Melanie Dulong de Rosnay, CNRS - LSE
Primavera De Filippi, CNRS - Harvard
Introduction
Crowdsourcing designates a production process distributed among a large number of peers, which all contribute with their own resources to a common goal. The process can be either centralized, i.e. when the contributions of a disparate group of peers are coordinated through one central authority, or decentralized, i.e. when peers coordinate themselves in a distributed manner, without relying on any centralized authority.
This paper targets a specific kind of online peer-production platforms - so-called commons based production platforms (Benkler, 2006) - which implement decentralization both at the level of the technical infrastructure (i.e. with a decentralized, peer-to-peer architecture) and at the governance level (i.e. ownership of both the platform and the output of production is distributed or shared in common among all peers, instead of being controlled by a central entity). It will focus, in particular, on three distributed peer-production platforms: Kune, a federated platform for community management and collaborative production; Twister, a decentralized peer-to-peer micro-blogging platform; and Globaleaks, an anonymous, censorship-resistant, distributed whistle-blowing platform.

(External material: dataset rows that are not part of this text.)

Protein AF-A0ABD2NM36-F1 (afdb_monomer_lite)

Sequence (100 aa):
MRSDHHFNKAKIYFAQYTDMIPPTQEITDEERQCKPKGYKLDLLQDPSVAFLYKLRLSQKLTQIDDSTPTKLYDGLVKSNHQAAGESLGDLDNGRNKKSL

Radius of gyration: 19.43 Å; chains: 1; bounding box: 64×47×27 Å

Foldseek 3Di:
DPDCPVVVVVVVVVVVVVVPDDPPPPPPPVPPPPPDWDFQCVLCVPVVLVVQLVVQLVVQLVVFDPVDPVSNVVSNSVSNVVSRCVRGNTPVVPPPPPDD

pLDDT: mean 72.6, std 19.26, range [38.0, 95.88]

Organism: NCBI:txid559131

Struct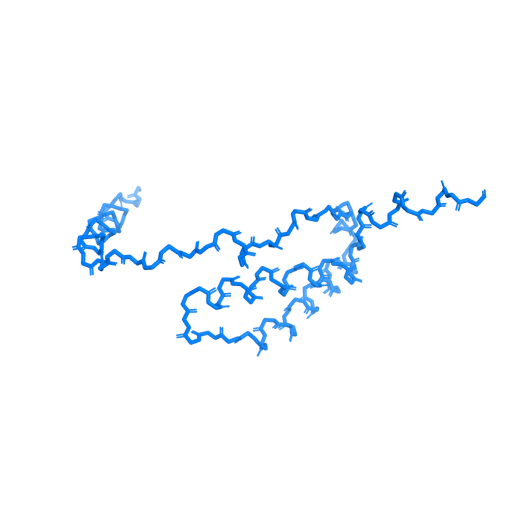ure (mmCIF, N/CA/C/O backbone):
data_AF-A0ABD2NM36-F1
#
_entry.id   AF-A0ABD2NM36-F1
#
loop_
_atom_site.group_PDB
_atom_site.id
_atom_site.type_symbol
_atom_site.label_atom_id
_atom_site.label_alt_id
_atom_site.label_comp_id
_atom_site.label_asym_id
_atom_site.label_entity_id
_atom_site.label_seq_id
_atom_site.pdbx_PDB_ins_code
_atom_site.Cartn_x
_atom_site.Cartn_y
_atom_site.Cartn_z
_atom_site.occupancy
_atom_site.B_iso_or_equiv
_atom_site.auth_seq_id
_atom_site.auth_comp_id
_atom_site.auth_asym_id
_atom_site.auth_atom_id
_atom_site.pdbx_PDB_model_num
ATOM 1 N N . MET A 1 1 ? -33.666 5.974 -13.553 1.00 47.19 1 MET A N 1
ATOM 2 C CA . MET A 1 1 ? -32.761 7.143 -13.619 1.00 47.19 1 MET A CA 1
ATOM 3 C C . MET A 1 1 ? -32.629 7.734 -12.223 1.00 47.19 1 MET A C 1
ATOM 5 O O . MET A 1 1 ? -33.551 8.387 -11.753 1.00 47.19 1 MET A O 1
ATOM 9 N N . ARG A 1 2 ? -31.546 7.408 -11.503 1.00 46.62 2 ARG A N 1
ATO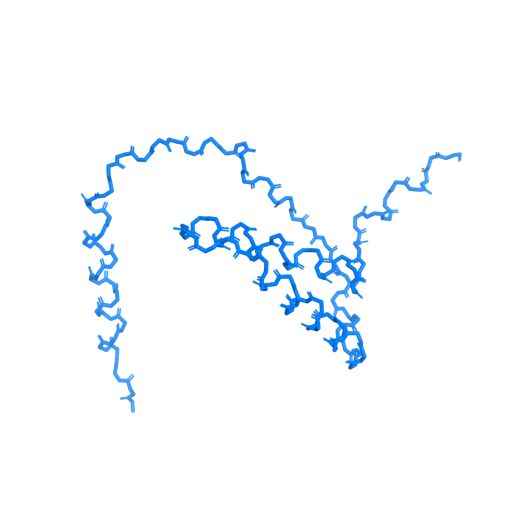M 10 C CA . ARG A 1 2 ? -31.258 7.976 -10.176 1.00 46.62 2 ARG A CA 1
ATOM 11 C C . ARG A 1 2 ? -30.677 9.374 -10.395 1.00 46.62 2 ARG A C 1
ATOM 13 O O . ARG A 1 2 ? -29.512 9.514 -10.729 1.00 46.62 2 ARG A O 1
ATOM 20 N N . SER A 1 3 ? -31.588 10.339 -10.337 1.00 46.19 3 SER A N 1
ATOM 21 C CA . SER A 1 3 ? -31.444 11.756 -10.671 1.00 46.19 3 SER A CA 1
ATOM 22 C C . SER A 1 3 ? -30.269 12.447 -9.965 1.00 46.19 3 SER A C 1
ATOM 24 O O . SER A 1 3 ? -30.049 12.232 -8.772 1.00 46.19 3 SER A O 1
ATOM 26 N N . ASP A 1 4 ? -29.599 13.329 -10.716 1.00 56.97 4 ASP A N 1
ATOM 27 C CA . ASP A 1 4 ? -28.501 14.277 -10.421 1.00 56.97 4 ASP A CA 1
ATOM 28 C C . ASP A 1 4 ? -28.622 15.123 -9.136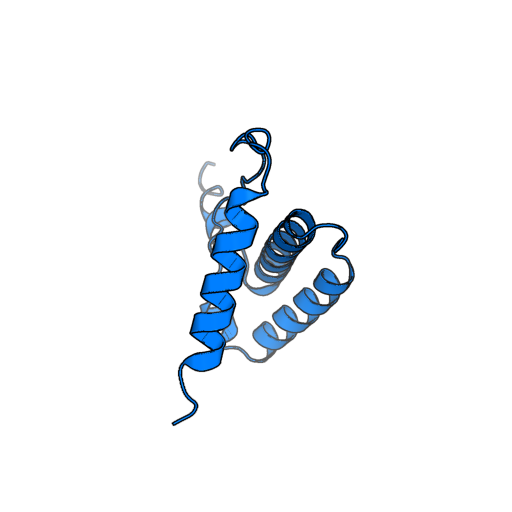 1.00 56.97 4 ASP A C 1
ATOM 30 O O . ASP A 1 4 ? -27.788 15.981 -8.836 1.00 56.97 4 ASP A O 1
ATOM 34 N N . HIS A 1 5 ? -29.663 14.906 -8.342 1.00 57.91 5 HIS A N 1
ATOM 35 C CA . HIS A 1 5 ? -29.991 15.703 -7.172 1.00 57.91 5 HIS A CA 1
ATOM 36 C C . HIS A 1 5 ? -28.922 15.630 -6.069 1.00 57.91 5 HIS A C 1
ATOM 38 O O . HIS A 1 5 ? -28.650 16.627 -5.399 1.00 57.91 5 HIS A O 1
ATOM 44 N N . HIS A 1 6 ? -28.273 14.476 -5.893 1.00 55.97 6 HIS A N 1
ATOM 45 C CA . HIS A 1 6 ? -27.189 14.334 -4.916 1.00 55.97 6 HIS A CA 1
ATOM 46 C C . HIS A 1 6 ? -25.897 15.025 -5.365 1.00 55.97 6 HIS A C 1
ATOM 48 O O . HIS A 1 6 ? -25.198 15.599 -4.531 1.00 55.97 6 HIS A O 1
ATOM 54 N N . PHE A 1 7 ? -25.620 15.045 -6.672 1.00 57.12 7 PHE A N 1
ATOM 55 C CA . PHE A 1 7 ? -24.425 15.684 -7.223 1.00 57.12 7 PHE A CA 1
ATOM 56 C C . PHE A 1 7 ? -24.508 17.212 -7.112 1.00 57.12 7 PHE A C 1
ATOM 58 O O . PHE A 1 7 ? -23.560 17.870 -6.685 1.00 57.12 7 PHE A O 1
ATOM 65 N N . ASN A 1 8 ? -25.688 17.775 -7.388 1.00 58.28 8 ASN A N 1
ATOM 66 C CA . ASN A 1 8 ? -25.926 19.209 -7.230 1.00 58.28 8 ASN A CA 1
ATOM 67 C C . ASN A 1 8 ? -25.836 19.663 -5.768 1.00 58.28 8 ASN A C 1
ATOM 69 O O . ASN A 1 8 ? -25.248 20.707 -5.499 1.00 58.28 8 ASN A O 1
ATOM 73 N N . LYS A 1 9 ? -26.334 18.867 -4.809 1.00 58.09 9 LYS A N 1
ATOM 74 C CA . LYS A 1 9 ? -26.154 19.175 -3.380 1.00 58.09 9 LYS A CA 1
ATOM 75 C C . LYS A 1 9 ? -24.678 19.188 -2.987 1.00 58.09 9 LYS A C 1
ATOM 77 O O . LYS A 1 9 ? -24.243 20.147 -2.360 1.00 58.09 9 LYS A O 1
ATOM 82 N N . ALA A 1 10 ? -23.903 18.183 -3.399 1.00 58.56 10 ALA A N 1
ATOM 83 C CA . ALA A 1 10 ? -22.471 18.119 -3.099 1.00 58.56 10 ALA A CA 1
ATOM 84 C C . ALA A 1 10 ? -21.705 19.342 -3.636 1.00 58.56 10 ALA A C 1
ATOM 86 O O . ALA A 1 10 ? -20.852 19.887 -2.941 1.00 58.56 10 ALA A O 1
ATOM 87 N N . LYS A 1 11 ? -22.063 19.821 -4.835 1.00 60.03 11 LYS A N 1
ATOM 88 C CA . LYS A 1 11 ? -21.450 21.005 -5.451 1.00 60.03 11 LYS A CA 1
ATOM 89 C C . LYS A 1 11 ? -21.759 22.302 -4.693 1.00 60.03 11 LYS A C 1
ATOM 91 O O . LYS A 1 11 ? -20.874 23.137 -4.543 1.00 60.03 11 LYS A O 1
ATOM 96 N N . ILE A 1 12 ? -22.988 22.453 -4.193 1.00 59.41 12 ILE A N 1
ATOM 97 C CA . ILE A 1 12 ? -23.393 23.621 -3.392 1.00 59.41 12 ILE A CA 1
ATOM 98 C C . ILE A 1 12 ? -22.661 23.630 -2.046 1.00 59.41 12 ILE A C 1
ATOM 100 O O . ILE A 1 12 ? -22.135 24.669 -1.656 1.00 59.41 12 ILE A O 1
ATOM 104 N N . TYR A 1 13 ? -22.564 22.477 -1.374 1.00 57.06 13 TYR A N 1
ATOM 105 C CA . TYR A 1 13 ? -21.797 22.375 -0.131 1.00 57.06 13 TYR A CA 1
ATOM 106 C C . TYR A 1 13 ? -20.324 22.730 -0.356 1.00 57.06 13 TYR A C 1
ATOM 108 O O . TYR A 1 13 ? -19.782 23.536 0.390 1.00 57.06 13 TYR A O 1
ATOM 116 N N . PHE A 1 14 ? -19.693 22.217 -1.417 1.00 56.53 14 PHE A N 1
ATOM 117 C CA . PHE A 1 14 ? -18.289 22.526 -1.711 1.00 56.53 14 PHE A CA 1
ATOM 118 C C . PHE A 1 14 ? -18.037 24.027 -1.909 1.00 56.53 14 PHE A C 1
ATOM 120 O O . PHE A 1 14 ? -17.070 24.550 -1.367 1.00 56.53 14 PHE A O 1
ATOM 127 N N . ALA A 1 15 ? -18.929 24.719 -2.626 1.00 57.59 15 ALA A N 1
ATOM 128 C CA . ALA A 1 15 ? -18.801 26.152 -2.886 1.00 57.59 15 ALA A CA 1
ATOM 129 C C . ALA A 1 15 ? -18.907 27.003 -1.606 1.00 57.59 15 ALA A C 1
ATOM 131 O O . ALA A 1 15 ? -18.158 27.961 -1.442 1.00 57.59 15 ALA A O 1
ATOM 132 N N . GLN A 1 16 ? -19.788 26.627 -0.674 1.00 56.59 16 GLN A N 1
ATOM 133 C CA . GLN A 1 16 ? -19.977 27.352 0.589 1.00 56.59 16 GLN A CA 1
ATOM 134 C C . GLN A 1 16 ? -18.812 27.173 1.573 1.00 56.59 16 GLN A C 1
ATOM 136 O O . GLN A 1 16 ? -18.559 28.057 2.387 1.00 56.59 16 GLN A O 1
ATOM 141 N N . TYR A 1 17 ? -18.090 26.050 1.499 1.00 54.25 17 TYR A N 1
ATOM 142 C CA . TYR A 1 17 ? -16.909 25.821 2.334 1.00 54.25 17 TYR A CA 1
ATOM 143 C C . TYR A 1 17 ? -15.664 26.548 1.816 1.00 54.25 17 TYR A C 1
ATOM 145 O O . TYR A 1 17 ? -14.795 26.867 2.619 1.00 54.25 17 TYR A O 1
ATOM 153 N N . THR A 1 18 ? -15.579 26.864 0.519 1.00 54.50 18 THR A N 1
ATOM 154 C CA . THR A 1 18 ? -14.450 27.623 -0.052 1.00 54.50 18 THR A CA 1
ATOM 155 C C . THR A 1 18 ? -14.354 29.055 0.472 1.00 54.50 18 THR A C 1
ATOM 157 O O . THR A 1 18 ? -13.247 29.536 0.692 1.00 54.50 18 THR A O 1
ATOM 160 N N . ASP A 1 19 ? -15.486 29.710 0.740 1.00 54.72 19 ASP A N 1
ATOM 161 C CA . ASP A 1 19 ? -15.517 31.114 1.180 1.00 54.72 19 ASP A CA 1
ATOM 162 C C . ASP A 1 19 ? -15.171 31.299 2.671 1.00 54.72 19 ASP A C 1
ATOM 164 O O . ASP A 1 19 ? -14.953 32.420 3.127 1.00 54.72 19 ASP A O 1
ATOM 168 N N . MET A 1 20 ? -15.110 30.209 3.445 1.00 52.91 20 MET A N 1
ATOM 169 C CA . MET A 1 20 ? -14.817 30.225 4.887 1.00 52.91 20 MET A CA 1
ATOM 170 C C . MET A 1 20 ? -13.413 29.720 5.234 1.00 52.91 20 MET A C 1
ATOM 172 O O . MET A 1 20 ? -13.070 29.646 6.414 1.00 52.91 20 MET A O 1
ATOM 176 N N . ILE A 1 21 ? -12.597 29.358 4.241 1.00 55.16 21 ILE A N 1
ATOM 177 C CA . ILE A 1 21 ? -11.211 28.956 4.478 1.00 55.16 21 ILE A CA 1
ATOM 178 C C . ILE A 1 21 ? -10.391 30.248 4.626 1.00 55.16 21 ILE A C 1
ATOM 180 O O . ILE A 1 21 ? -10.187 30.940 3.626 1.00 55.16 21 ILE A O 1
ATOM 184 N N . PRO A 1 22 ? -9.922 30.623 5.838 1.00 50.94 22 PRO A N 1
ATOM 185 C CA . PRO A 1 22 ? -8.937 31.695 5.957 1.00 50.94 22 PRO A CA 1
ATOM 186 C C . PRO A 1 22 ? -7.745 31.338 5.064 1.00 50.94 22 PRO A C 1
ATOM 188 O O . PRO A 1 22 ? -7.463 30.139 4.953 1.00 50.94 22 PRO A O 1
ATOM 191 N N . PRO A 1 23 ? -7.069 32.321 4.428 1.00 50.12 23 PRO A N 1
ATOM 192 C CA . PRO A 1 23 ? -5.961 32.072 3.510 1.00 50.12 23 PRO A CA 1
ATOM 193 C C . PRO A 1 23 ? -4.984 31.153 4.222 1.00 50.12 23 PRO A C 1
ATOM 195 O O . PRO A 1 23 ? -4.312 31.536 5.182 1.00 50.12 23 PRO A O 1
ATOM 198 N N . THR A 1 24 ? -5.058 29.880 3.852 1.00 50.25 24 THR A N 1
ATOM 199 C CA . THR A 1 24 ? -4.360 28.834 4.569 1.00 50.25 24 THR A CA 1
ATOM 200 C C . THR A 1 24 ? -2.913 29.108 4.260 1.00 50.25 24 THR A C 1
ATOM 202 O O . THR A 1 24 ? -2.579 29.283 3.087 1.00 50.25 24 THR A O 1
ATOM 205 N N . GLN A 1 25 ? -2.111 29.242 5.320 1.00 46.00 25 GLN A N 1
ATOM 206 C CA . GLN A 1 25 ? -0.656 29.259 5.255 1.00 46.00 25 GLN A CA 1
ATOM 207 C C . GLN A 1 25 ? -0.232 28.408 4.070 1.00 46.00 25 GLN A C 1
ATOM 209 O O . GLN A 1 25 ? -0.641 27.246 4.004 1.00 46.00 25 GLN A O 1
ATOM 214 N N . GLU A 1 26 ? 0.467 29.029 3.118 1.00 45.50 26 GLU A N 1
ATOM 215 C CA . GLU A 1 26 ? 1.086 28.342 1.998 1.00 45.50 26 GLU A CA 1
ATOM 216 C C . GLU A 1 26 ? 1.747 27.098 2.577 1.00 45.50 26 GLU A C 1
ATOM 218 O O . GLU A 1 26 ? 2.734 27.184 3.307 1.00 45.50 26 GLU A O 1
ATOM 223 N N . ILE A 1 27 ? 1.111 25.948 2.354 1.00 50.06 27 ILE A N 1
ATOM 224 C CA . ILE A 1 27 ? 1.716 24.663 2.640 1.00 50.06 27 ILE A CA 1
ATOM 225 C C . ILE A 1 27 ? 2.847 24.655 1.635 1.00 50.06 27 ILE A C 1
ATOM 227 O O . ILE A 1 27 ? 2.604 24.477 0.442 1.00 50.06 27 ILE A O 1
ATOM 231 N N . THR A 1 28 ? 4.042 25.002 2.097 1.00 42.34 28 THR A N 1
ATOM 232 C CA . THR A 1 28 ? 5.240 25.004 1.282 1.00 42.34 28 THR A CA 1
ATOM 233 C C . THR A 1 28 ? 5.271 23.667 0.553 1.00 42.34 28 THR A C 1
ATOM 235 O O . THR A 1 28 ? 5.197 22.601 1.170 1.00 42.34 28 THR A O 1
ATOM 238 N N . ASP A 1 29 ? 5.354 23.722 -0.777 1.00 45.44 29 ASP A N 1
ATOM 239 C CA . ASP A 1 29 ? 5.406 22.563 -1.684 1.00 45.44 29 ASP A CA 1
ATOM 240 C C . ASP A 1 29 ? 6.538 21.565 -1.342 1.00 45.44 29 ASP A C 1
ATOM 242 O O . ASP A 1 29 ? 6.661 20.493 -1.938 1.00 45.44 29 ASP A O 1
ATOM 246 N N . GLU A 1 30 ? 7.370 21.888 -0.355 1.00 46.53 30 GLU A N 1
ATOM 247 C CA . GLU A 1 30 ? 8.466 21.080 0.153 1.00 46.53 30 GLU A CA 1
ATOM 248 C C . GLU A 1 30 ? 8.011 19.854 0.970 1.00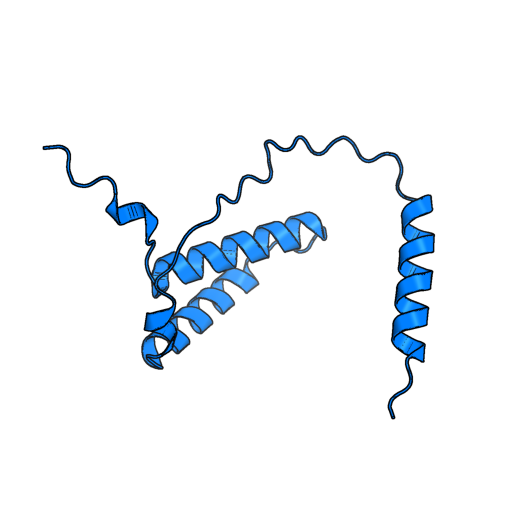 46.53 30 GLU A C 1
ATOM 250 O O . GLU A 1 30 ? 8.725 18.850 0.970 1.00 46.53 30 GLU A O 1
ATOM 255 N N . GLU A 1 31 ? 6.819 19.842 1.585 1.00 49.34 31 GLU A N 1
ATOM 256 C CA . GLU A 1 31 ? 6.395 18.715 2.447 1.00 49.34 31 GLU A CA 1
ATOM 257 C C . GLU A 1 31 ? 5.552 17.634 1.746 1.00 49.34 31 GLU A C 1
ATOM 259 O O . GLU A 1 31 ? 5.403 16.527 2.266 1.00 49.34 31 GLU A O 1
ATOM 264 N N . ARG A 1 32 ? 5.073 17.869 0.516 1.00 50.69 32 ARG A N 1
ATOM 265 C CA . ARG A 1 32 ? 4.312 16.870 -0.268 1.00 50.69 32 ARG A CA 1
ATOM 266 C C . ARG A 1 32 ? 5.157 16.123 -1.301 1.00 50.69 32 ARG A C 1
ATOM 268 O O . ARG A 1 32 ? 4.672 15.753 -2.367 1.00 50.69 32 ARG A O 1
ATOM 275 N N . GLN A 1 33 ? 6.419 15.821 -1.009 1.00 49.09 33 GLN A N 1
ATOM 276 C CA . GLN A 1 33 ? 7.222 14.964 -1.892 1.00 49.09 33 GLN A CA 1
ATOM 277 C C . GLN A 1 33 ? 6.970 13.466 -1.647 1.00 49.09 33 GLN A C 1
ATOM 279 O O . GLN A 1 33 ? 7.894 12.701 -1.364 1.00 49.09 33 GLN A O 1
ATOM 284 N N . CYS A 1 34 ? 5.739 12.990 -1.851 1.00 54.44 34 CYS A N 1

After analyzing the benefits they might offers in terms of user’s autonomy (Section 1.1), privacy (Section 1.2), anonymity (Section 1.3) and freedom of expression (Section 1.4), the paper will investigate the legal challenges they raise in terms of copyright infringement (Section 2.2), hate speech (Section 2.3) and cyber-criminality, more generally (Section 2.3). The paper will then move on to illustrate the regulatory options available to both policy makers and platforms designers to address these challenges (Section 3).